O cineasta, que preferia chamá-los de "modelos", achava isso natural. Sua teoria, que está exposta
no excepcional "Notas sobre o Cinematógrafo", é de um realismo
peculiar: define o "modelo", por
oposição ao ator, como "um corpo e uma alma inimitáveis". Seria, portanto, um absurdo que fizessem um segundo filme: "É impossível, pois seria como se a mesma pessoa representasse uma outra".
Por muito tempo pensei em fazer uma reportagem com os "modelos" de Bresson, descobrir o que
se tornaram na meia-idade. Em
1989, como estava indo a Paris,
consegui o telefone do cineasta e
aproveitei para tentar marcar um
encontro com ele, a despeito do
que me diziam: que era uma coisa louca, não adiantava, ele não
dava entrevistas. Liguei antes de
sair de São Paulo. Para minha
surpresa, ele mesmo atendeu e,
muito simpático, concordou em
me receber. Pediu que eu lhe telefonasse de novo ao chegar a Paris.

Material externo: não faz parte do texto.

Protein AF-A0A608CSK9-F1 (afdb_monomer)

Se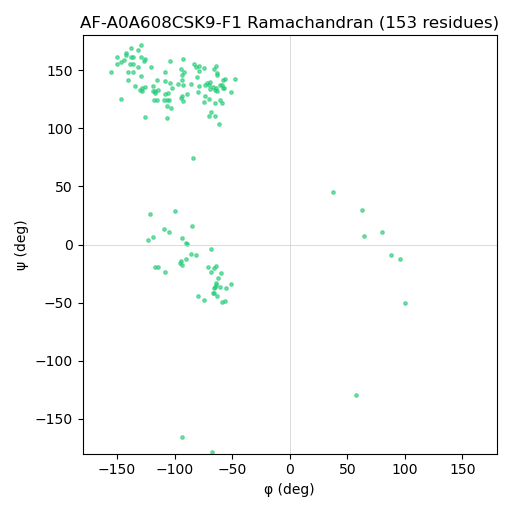condary structure (DSSP, 8-state):
-----SPP--EEEEEEEEEGGGHHHHHHHHHHHTTT-EEEEE-GGGG---SS--S-EEBSS-B-TT--EEEBSS---PPTT-EEEETT---EEEEEEE-SSEEEEES--SS-B-TT-EEESSS-EEEEEE-TT------SSSEEEEEEEEEEPP-

Structure (mmCIF, N/CA/C/O backbone):
data_AF-A0A608CSK9-F1
#
_entry.id   AF-A0A608CSK9-F1
#
loop_
_atom_site.group_PDB
_atom_site.id
_atom_site.type_symbol
_atom_site.label_atom_id
_atom_site.label_alt_id
_atom_site.label_comp_id
_atom_site.label_asym_id
_atom_site.label_entity_id
_atom_site.label_seq_id
_atom_site.pdbx_PDB_ins_code
_atom_site.Cartn_x
_atom_site.Cartn_y
_atom_site.Cartn_z
_atom_site.occupancy
_atom_site.B_iso_or_equiv
_atom_site.auth_seq_id
_atom_site.auth_comp_id
_atom_site.auth_asym_id
_atom_site.auth_atom_id
_atom_site.pdbx_PDB_model_num
ATOM 1 N N . MET A 1 1 ? -6.934 23.599 10.671 1.00 41.25 1 MET A N 1
ATOM 2 C CA . MET A 1 1 ? -6.369 22.402 10.008 1.00 41.25 1 MET A CA 1
ATOM 3 C C . MET A 1 1 ? -7.022 22.267 8.642 1.00 41.25 1 MET A C 1
ATOM 5 O O . MET A 1 1 ? -8.224 22.046 8.576 1.00 41.25 1 MET A O 1
ATOM 9 N N . GLN A 1 2 ? -6.277 22.516 7.567 1.00 40.66 2 GLN A N 1
ATOM 10 C CA . GLN A 1 2 ? -6.787 22.464 6.197 1.00 40.66 2 GLN A CA 1
ATOM 11 C C . GLN A 1 2 ? -7.072 20.999 5.838 1.00 40.66 2 GLN A C 1
ATOM 13 O O . GLN A 1 2 ? -6.152 20.189 5.753 1.00 40.66 2 GLN A O 1
ATOM 18 N N . ARG A 1 3 ? -8.352 20.628 5.696 1.00 51.88 3 ARG A N 1
ATOM 19 C CA . ARG A 1 3 ? -8.736 19.316 5.158 1.00 51.88 3 ARG A CA 1
ATOM 20 C C . ARG A 1 3 ? -8.257 19.281 3.710 1.00 51.88 3 ARG A C 1
ATOM 22 O O . ARG A 1 3 ? -8.802 20.006 2.886 1.00 51.88 3 ARG A O 1
ATOM 29 N N . SER A 1 4 ? -7.248 18.467 3.408 1.00 51.78 4 SER A N 1
ATOM 30 C CA . SER A 1 4 ? -6.962 18.100 2.022 1.00 51.78 4 SER A CA 1
ATOM 31 C C . SER A 1 4 ? -8.194 17.361 1.496 1.00 51.78 4 SER A C 1
ATOM 33 O O . SER A 1 4 ? -8.497 16.253 1.933 1.00 51.78 4 SER A O 1
ATOM 35 N N . THR A 1 5 ? -8.993 18.041 0.677 1.00 55.03 5 THR A N 1
ATOM 36 C CA . THR A 1 5 ? -10.239 17.531 0.084 1.00 55.03 5 THR A CA 1
ATOM 37 C C . THR A 1 5 ? -10.000 16.821 -1.251 1.00 55.03 5 THR A C 1
ATOM 39 O O . THR A 1 5 ? -10.950 16.339 -1.861 1.00 55.03 5 THR A O 1
ATOM 42 N N . GLY A 1 6 ? -8.742 16.735 -1.697 1.00 64.75 6 GLY A N 1
ATOM 43 C CA . GLY A 1 6 ? -8.341 15.970 -2.873 1.00 64.75 6 GLY A CA 1
ATOM 44 C C . GLY A 1 6 ? -8.137 14.487 -2.566 1.00 64.75 6 GLY A C 1
ATOM 45 O O . GLY A 1 6 ? -7.839 14.098 -1.436 1.00 64.75 6 GLY A O 1
ATOM 46 N N . VAL A 1 7 ? -8.275 13.654 -3.599 1.00 80.81 7 VAL A N 1
ATOM 47 C CA . VAL A 1 7 ? -7.800 12.267 -3.553 1.00 80.81 7 VAL A CA 1
ATOM 48 C C . VAL A 1 7 ? -6.291 12.312 -3.313 1.00 80.81 7 VAL A C 1
ATOM 50 O O . VAL A 1 7 ? -5.574 12.980 -4.050 1.00 80.81 7 VAL A O 1
ATOM 53 N N . GLN A 1 8 ? -5.812 11.646 -2.265 1.00 88.50 8 GLN A N 1
ATOM 54 C CA . GLN A 1 8 ? -4.381 11.518 -1.994 1.00 88.50 8 GLN A CA 1
ATOM 55 C C . GLN A 1 8 ? -3.875 10.214 -2.607 1.00 88.50 8 GLN A C 1
ATOM 57 O O . GLN A 1 8 ? -4.561 9.196 -2.534 1.00 88.50 8 GLN A O 1
ATOM 62 N N . TRP A 1 9 ? -2.667 10.236 -3.161 1.00 92.19 9 TRP A N 1
ATOM 63 C CA . TRP A 1 9 ? -1.932 9.070 -3.650 1.00 92.19 9 TRP A CA 1
ATOM 64 C C . TRP A 1 9 ? -0.457 9.189 -3.268 1.00 92.19 9 TRP A C 1
ATOM 66 O O . TRP A 1 9 ? 0.050 10.295 -3.055 1.00 92.19 9 TRP A O 1
ATOM 76 N N . TYR A 1 10 ? 0.229 8.054 -3.173 1.00 91.44 10 TYR A N 1
ATOM 77 C CA . TYR A 1 10 ? 1.686 8.018 -3.077 1.00 91.44 10 TYR A CA 1
ATOM 78 C C . TYR A 1 10 ? 2.324 8.036 -4.469 1.00 91.44 10 TYR A C 1
ATOM 80 O O . TYR A 1 10 ? 1.872 7.335 -5.374 1.00 91.44 10 TYR A O 1
ATOM 88 N N . THR A 1 11 ? 3.397 8.805 -4.628 1.00 92.38 11 THR A N 1
ATOM 89 C CA . THR A 1 11 ? 4.372 8.614 -5.707 1.00 92.38 11 THR A CA 1
ATOM 90 C C . THR A 1 11 ? 5.610 7.960 -5.113 1.00 92.38 11 THR A C 1
ATOM 92 O O . THR A 1 11 ? 6.004 8.265 -3.983 1.00 92.38 11 THR A O 1
ATOM 95 N N . PHE A 1 12 ? 6.196 7.007 -5.825 1.00 90.94 12 PHE A N 1
ATOM 96 C CA . PHE A 1 12 ? 7.350 6.266 -5.334 1.00 90.94 12 PHE A CA 1
ATOM 97 C C . PHE A 1 12 ? 8.246 5.815 -6.476 1.00 90.94 12 PHE A C 1
ATOM 99 O O . PHE A 1 12 ? 7.799 5.624 -7.606 1.00 90.94 12 PHE A O 1
ATOM 106 N N . ASN A 1 13 ? 9.514 5.602 -6.136 1.00 92.44 13 ASN A N 1
ATOM 107 C CA . ASN A 1 13 ? 10.497 5.051 -7.048 1.00 92.44 13 ASN A CA 1
ATOM 108 C C . ASN A 1 13 ? 10.957 3.690 -6.539 1.00 92.44 13 ASN A C 1
ATOM 110 O O . ASN A 1 13 ? 11.170 3.521 -5.337 1.00 92.44 13 ASN A O 1
ATOM 114 N N . PHE A 1 14 ? 11.169 2.744 -7.447 1.00 90.69 14 PHE A N 1
ATOM 115 C CA . PHE A 1 14 ? 11.889 1.515 -7.133 1.00 90.69 14 PHE A CA 1
ATOM 116 C C . PHE A 1 14 ? 12.995 1.274 -8.153 1.00 90.69 14 PHE A C 1
ATOM 118 O O . PHE A 1 14 ? 12.847 1.593 -9.333 1.00 90.69 14 PHE A O 1
ATOM 125 N N . THR A 1 15 ? 14.106 0.709 -7.688 1.00 91.62 15 THR A N 1
ATOM 126 C CA . THR A 1 15 ? 15.234 0.342 -8.542 1.00 91.62 15 THR A CA 1
ATOM 127 C C . THR A 1 15 ? 15.266 -1.168 -8.701 1.00 91.62 15 THR A C 1
ATOM 129 O O . THR A 1 15 ? 15.404 -1.902 -7.721 1.00 91.62 15 THR A O 1
ATOM 132 N N . LEU A 1 16 ? 15.146 -1.630 -9.942 1.00 91.62 16 LEU A N 1
ATOM 133 C CA . LEU A 1 16 ? 15.324 -3.027 -10.301 1.00 91.62 16 LEU A CA 1
ATOM 134 C C . LEU A 1 16 ?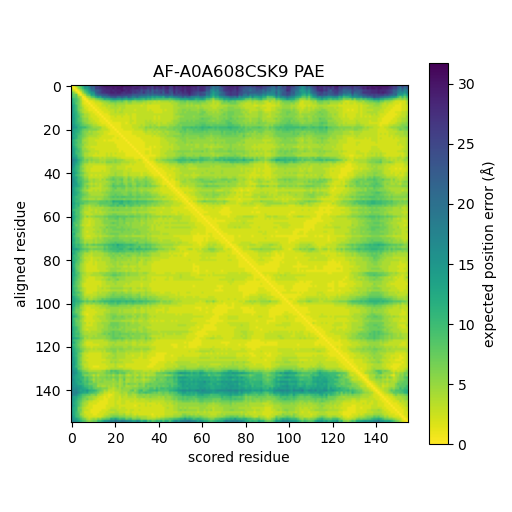 16.780 -3.257 -10.704 1.00 91.62 16 LEU A C 1
ATOM 136 O O . LEU A 1 16 ? 17.283 -2.612 -11.623 1.00 91.62 16 LEU A O 1
ATOM 140 N N . ASN A 1 17 ? 17.431 -4.200 -10.026 1.00 92.62 17 ASN A N 1
ATOM 141 C CA . ASN A 1 17 ? 18.768 -4.672 -10.369 1.00 92.62 17 ASN A CA 1
ATOM 142 C C . ASN A 1 17 ? 18.652 -6.065 -10.989 1.00 92.62 17 ASN A C 1
ATOM 144 O O . ASN A 1 17 ? 18.079 -6.960 -10.368 1.00 92.62 17 ASN A O 1
ATOM 148 N N . PHE A 1 18 ? 19.182 -6.249 -12.195 1.00 93.06 18 PHE A N 1
ATOM 149 C CA . PHE A 1 18 ? 19.067 -7.506 -12.936 1.00 93.06 18 PHE A CA 1
ATOM 150 C C . PHE A 1 18 ? 20.315 -7.785 -13.779 1.00 93.06 18 PHE A C 1
ATOM 152 O O . PHE A 1 18 ? 21.079 -6.876 -14.114 1.00 93.06 18 PHE A O 1
ATOM 159 N N . ASN A 1 19 ? 20.542 -9.057 -14.116 1.00 94.12 19 ASN A N 1
ATOM 160 C CA . ASN A 1 19 ? 21.640 -9.437 -15.004 1.00 94.12 19 ASN A CA 1
ATOM 161 C C . ASN A 1 19 ? 21.236 -9.226 -16.464 1.00 94.12 19 ASN A C 1
ATOM 163 O O . ASN A 1 19 ? 20.074 -9.389 -16.821 1.00 94.12 19 ASN A O 1
ATOM 167 N N . GLN A 1 20 ? 22.204 -8.985 -17.347 1.00 90.38 20 GLN A N 1
ATOM 168 C CA . GLN A 1 20 ? 21.959 -8.785 -18.781 1.00 90.38 20 GLN A CA 1
ATOM 169 C C . GLN A 1 20 ? 21.102 -9.897 -19.416 1.00 90.38 20 GLN A C 1
ATOM 171 O O . GLN A 1 20 ? 20.303 -9.622 -20.311 1.00 90.38 20 GLN A O 1
ATOM 176 N N . ARG A 1 21 ? 21.236 -11.142 -18.943 1.00 92.50 21 ARG A N 1
ATOM 177 C CA . ARG A 1 21 ? 20.448 -12.287 -19.427 1.00 92.50 21 ARG A CA 1
ATOM 178 C C . ARG A 1 21 ? 18.936 -12.131 -19.188 1.00 92.50 21 ARG A C 1
ATOM 180 O O . ARG A 1 21 ? 18.153 -12.634 -19.982 1.00 92.50 21 ARG A O 1
ATOM 187 N N . ASP A 1 22 ? 18.543 -11.398 -18.145 1.00 94.06 22 ASP A N 1
ATOM 188 C CA . ASP A 1 22 ? 17.148 -11.192 -17.734 1.00 94.06 22 ASP A CA 1
ATOM 189 C C . ASP A 1 22 ? 16.538 -9.944 -18.416 1.00 94.06 22 ASP A C 1
ATOM 191 O O . ASP A 1 22 ? 15.375 -9.599 -18.217 1.00 94.06 22 ASP A O 1
ATOM 195 N N . ARG A 1 23 ? 17.305 -9.252 -19.276 1.00 91.25 23 ARG A N 1
ATOM 196 C CA . ARG A 1 23 ? 16.900 -7.993 -19.926 1.00 91.25 23 ARG A CA 1
ATOM 197 C C . ARG A 1 23 ? 15.590 -8.097 -20.697 1.00 91.25 23 ARG A C 1
ATOM 199 O O . ARG A 1 23 ? 14.820 -7.142 -20.700 1.00 91.25 23 ARG A O 1
ATOM 206 N N . GLN A 1 24 ? 15.341 -9.221 -21.364 1.00 93.62 24 GLN A N 1
ATOM 207 C CA . GLN A 1 24 ? 14.124 -9.382 -22.159 1.00 93.62 24 GLN A CA 1
ATOM 208 C C . GLN A 1 24 ? 12.861 -9.349 -21.288 1.00 93.62 24 GLN A C 1
ATOM 210 O O . GLN A 1 24 ? 11.849 -8.802 -21.716 1.00 93.62 24 GLN A O 1
ATOM 215 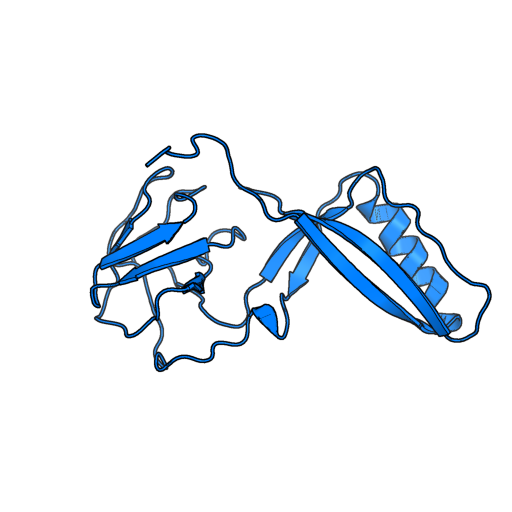N N . GLU A 1 25 ? 12.930 -9.875 -20.064 1.00 94.56 25 GLU A N 1
ATOM 216 C CA . GLU A 1 25 ? 11.821 -9.844 -19.108 1.00 94.56 25 GLU A CA 1
ATOM 217 C C . GLU A 1 25 ? 11.529 -8.409 -18.655 1.00 94.56 25 GLU A C 1
ATOM 219 O O . GLU A 1 25 ? 10.379 -7.973 -18.647 1.00 94.56 25 GLU A O 1
ATOM 224 N N . VAL A 1 26 ? 12.579 -7.627 -18.390 1.00 92.88 26 VAL A N 1
ATOM 225 C CA . VAL A 1 26 ? 12.446 -6.211 -18.020 1.00 92.88 26 VAL A CA 1
ATOM 226 C C . VAL A 1 26 ? 11.876 -5.377 -19.168 1.00 92.88 26 VAL A C 1
ATOM 228 O O . VAL A 1 26 ? 11.011 -4.531 -18.949 1.00 92.88 26 VAL A O 1
ATOM 231 N N . LEU A 1 27 ? 12.315 -5.620 -20.406 1.00 93.00 27 LEU A N 1
ATOM 232 C CA . LEU A 1 27 ? 11.767 -4.937 -21.582 1.00 93.00 27 LEU A CA 1
ATOM 233 C C . LEU A 1 27 ? 10.301 -5.309 -21.832 1.00 93.00 27 LEU A C 1
ATOM 235 O O . LEU A 1 27 ? 9.511 -4.436 -22.188 1.00 93.00 27 LEU A O 1
ATOM 239 N N . ALA A 1 28 ? 9.921 -6.571 -21.608 1.00 94.56 28 ALA A N 1
ATOM 240 C CA . ALA A 1 28 ? 8.529 -7.005 -21.688 1.00 94.56 28 ALA A CA 1
ATOM 241 C C . ALA A 1 28 ? 7.663 -6.308 -2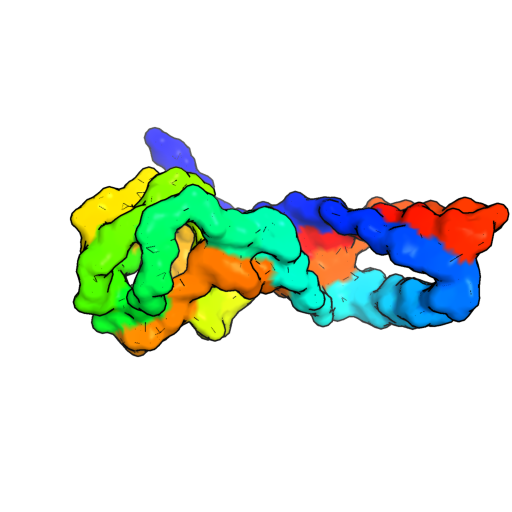0.627 1.00 94.56 28 ALA A C 1
ATOM 243 O O . ALA A 1 28 ? 6.606 -5.774 -20.963 1.00 94.56 28 ALA A O 1
ATOM 244 N N . PHE A 1 29 ? 8.150 -6.220 -19.383 1.00 93.56 29 PHE A N 1
ATOM 245 C CA . PHE A 1 29 ? 7.499 -5.455 -18.318 1.00 93.56 29 PHE A CA 1
ATOM 246 C C . PHE A 1 29 ? 7.299 -3.987 -18.727 1.00 93.56 29 PHE A C 1
ATOM 248 O O . PHE A 1 29 ? 6.191 -3.461 -18.635 1.00 93.56 29 PHE A O 1
ATOM 255 N N . ILE A 1 30 ? 8.336 -3.322 -19.245 1.00 93.25 30 ILE A N 1
ATOM 256 C CA . ILE A 1 30 ? 8.227 -1.928 -19.704 1.00 93.25 30 ILE A CA 1
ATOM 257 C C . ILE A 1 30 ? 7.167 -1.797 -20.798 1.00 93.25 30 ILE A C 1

Bresson não filmava fazia anos,
desde "L'Argent" ("O Dinheiro",
1983). Seu projeto de adaptar o livro do Gênesis vinha sendo postergado desde 1963 -agora,
Martin Scorsese estava disposto a
ajudá-lo a viabilizar a produção.
Liguei assim que pus os pés na cidade. Uma mulher atendeu. Era
uma voz jovem. Queria saber
quem eu era e o que queria: "Deve
haver algum engano. Meu marido não dá entrevistas". Eu insisti,
disse que tinha vindo só para isso,
e ela me passou o cineasta.
Bresson morava num prédio no
Quai de Bourbon, na ponta da Ile
de St. Louis, onde Cortázar ambientou a ação do conto "Las Babas del Diablo", que deu origem a
"Blow Up", de Antonioni. Quando toquei o interfone, pediu que
eu subisse ao terceiro andar. A
porta estava entreaberta e ele me
esperava no interior de uma sala
clara, cujas janelas davam para o
Sena.
Sentamos um diante do outro.
Perguntei se podíamos começar e
ele disse que sim. Liguei o gravador sobre uma mesa de centro entre nós dois. Fiz a primeira pergunta, sobre o projeto de filmar o
Gênesis. Resposta: "É um projeto
completamente louco. E as coisas
loucas sempre acabam se realizando".
Bresson respondeu a mais três
ou quatro perguntas, sempre de
maneira esquiva. Sobre os filmes
recentes, por exemplo: "Faz tempo que não vou ao cinema. Não
posso dizer de outra forma". Ou
sobre a pintura, que ele praticava
antes de se tornar cineasta: "Ainda sou pintor. Pinto com os olhos.
Prefiro não falar de pintura. Daria um livro".
De repente, parou de falar e
olhou para o gravador. "O que é
isso? Eu não dou entrevista com
gravador." Me comprometi a desligá-lo e continuar anotando à
mão. Ele concordou a contragosto. Respondeu a mais umas tantas perguntas e aí interrompeu
uma frase no meio. Olhava fixamente para a porta de entrada
entreaberta. Ao me virar, tive a
impressão de entrever a mão de
uma mulher na maçaneta. Só a
mão, por um instante, um típico
plano bressoniano. Ele se levantou e foi até lá. Ouvi sussurros
atrás da porta. Voltou depois de
uns minutos, respondeu a mais
duas perguntas e foi novamente
interrompido, agora pela voz jovial da mulher que, sem se mostrar, o chamava pela fresta da
porta entreaberta: "Bebért".
Quando voltou, já não respondia às minhas perguntas. Disse
que não podíamos prosseguir. Tinha sido um mal-entendido. Saí
frustrado, ainda sem entender
que toda aquela "mise-en-scène"
de dar e tomar era no fundo natural, tinha a ver com os próprios
filmes. Atravessei a rua e liguei o
gravador com o que me restava
da malfadada entrevista. Minutos depois, uma mulher elegante,
pelo menos 30 anos mais jovem
do que o cineasta, saiu do prédio.
Entrou num carro, deu a partida
e foi embora, enquanto eu ouvia
de novo, entre as poucas respostas
que tinha gravado: "As coisas
loucas sempre acabam se realizando". Nem sempre.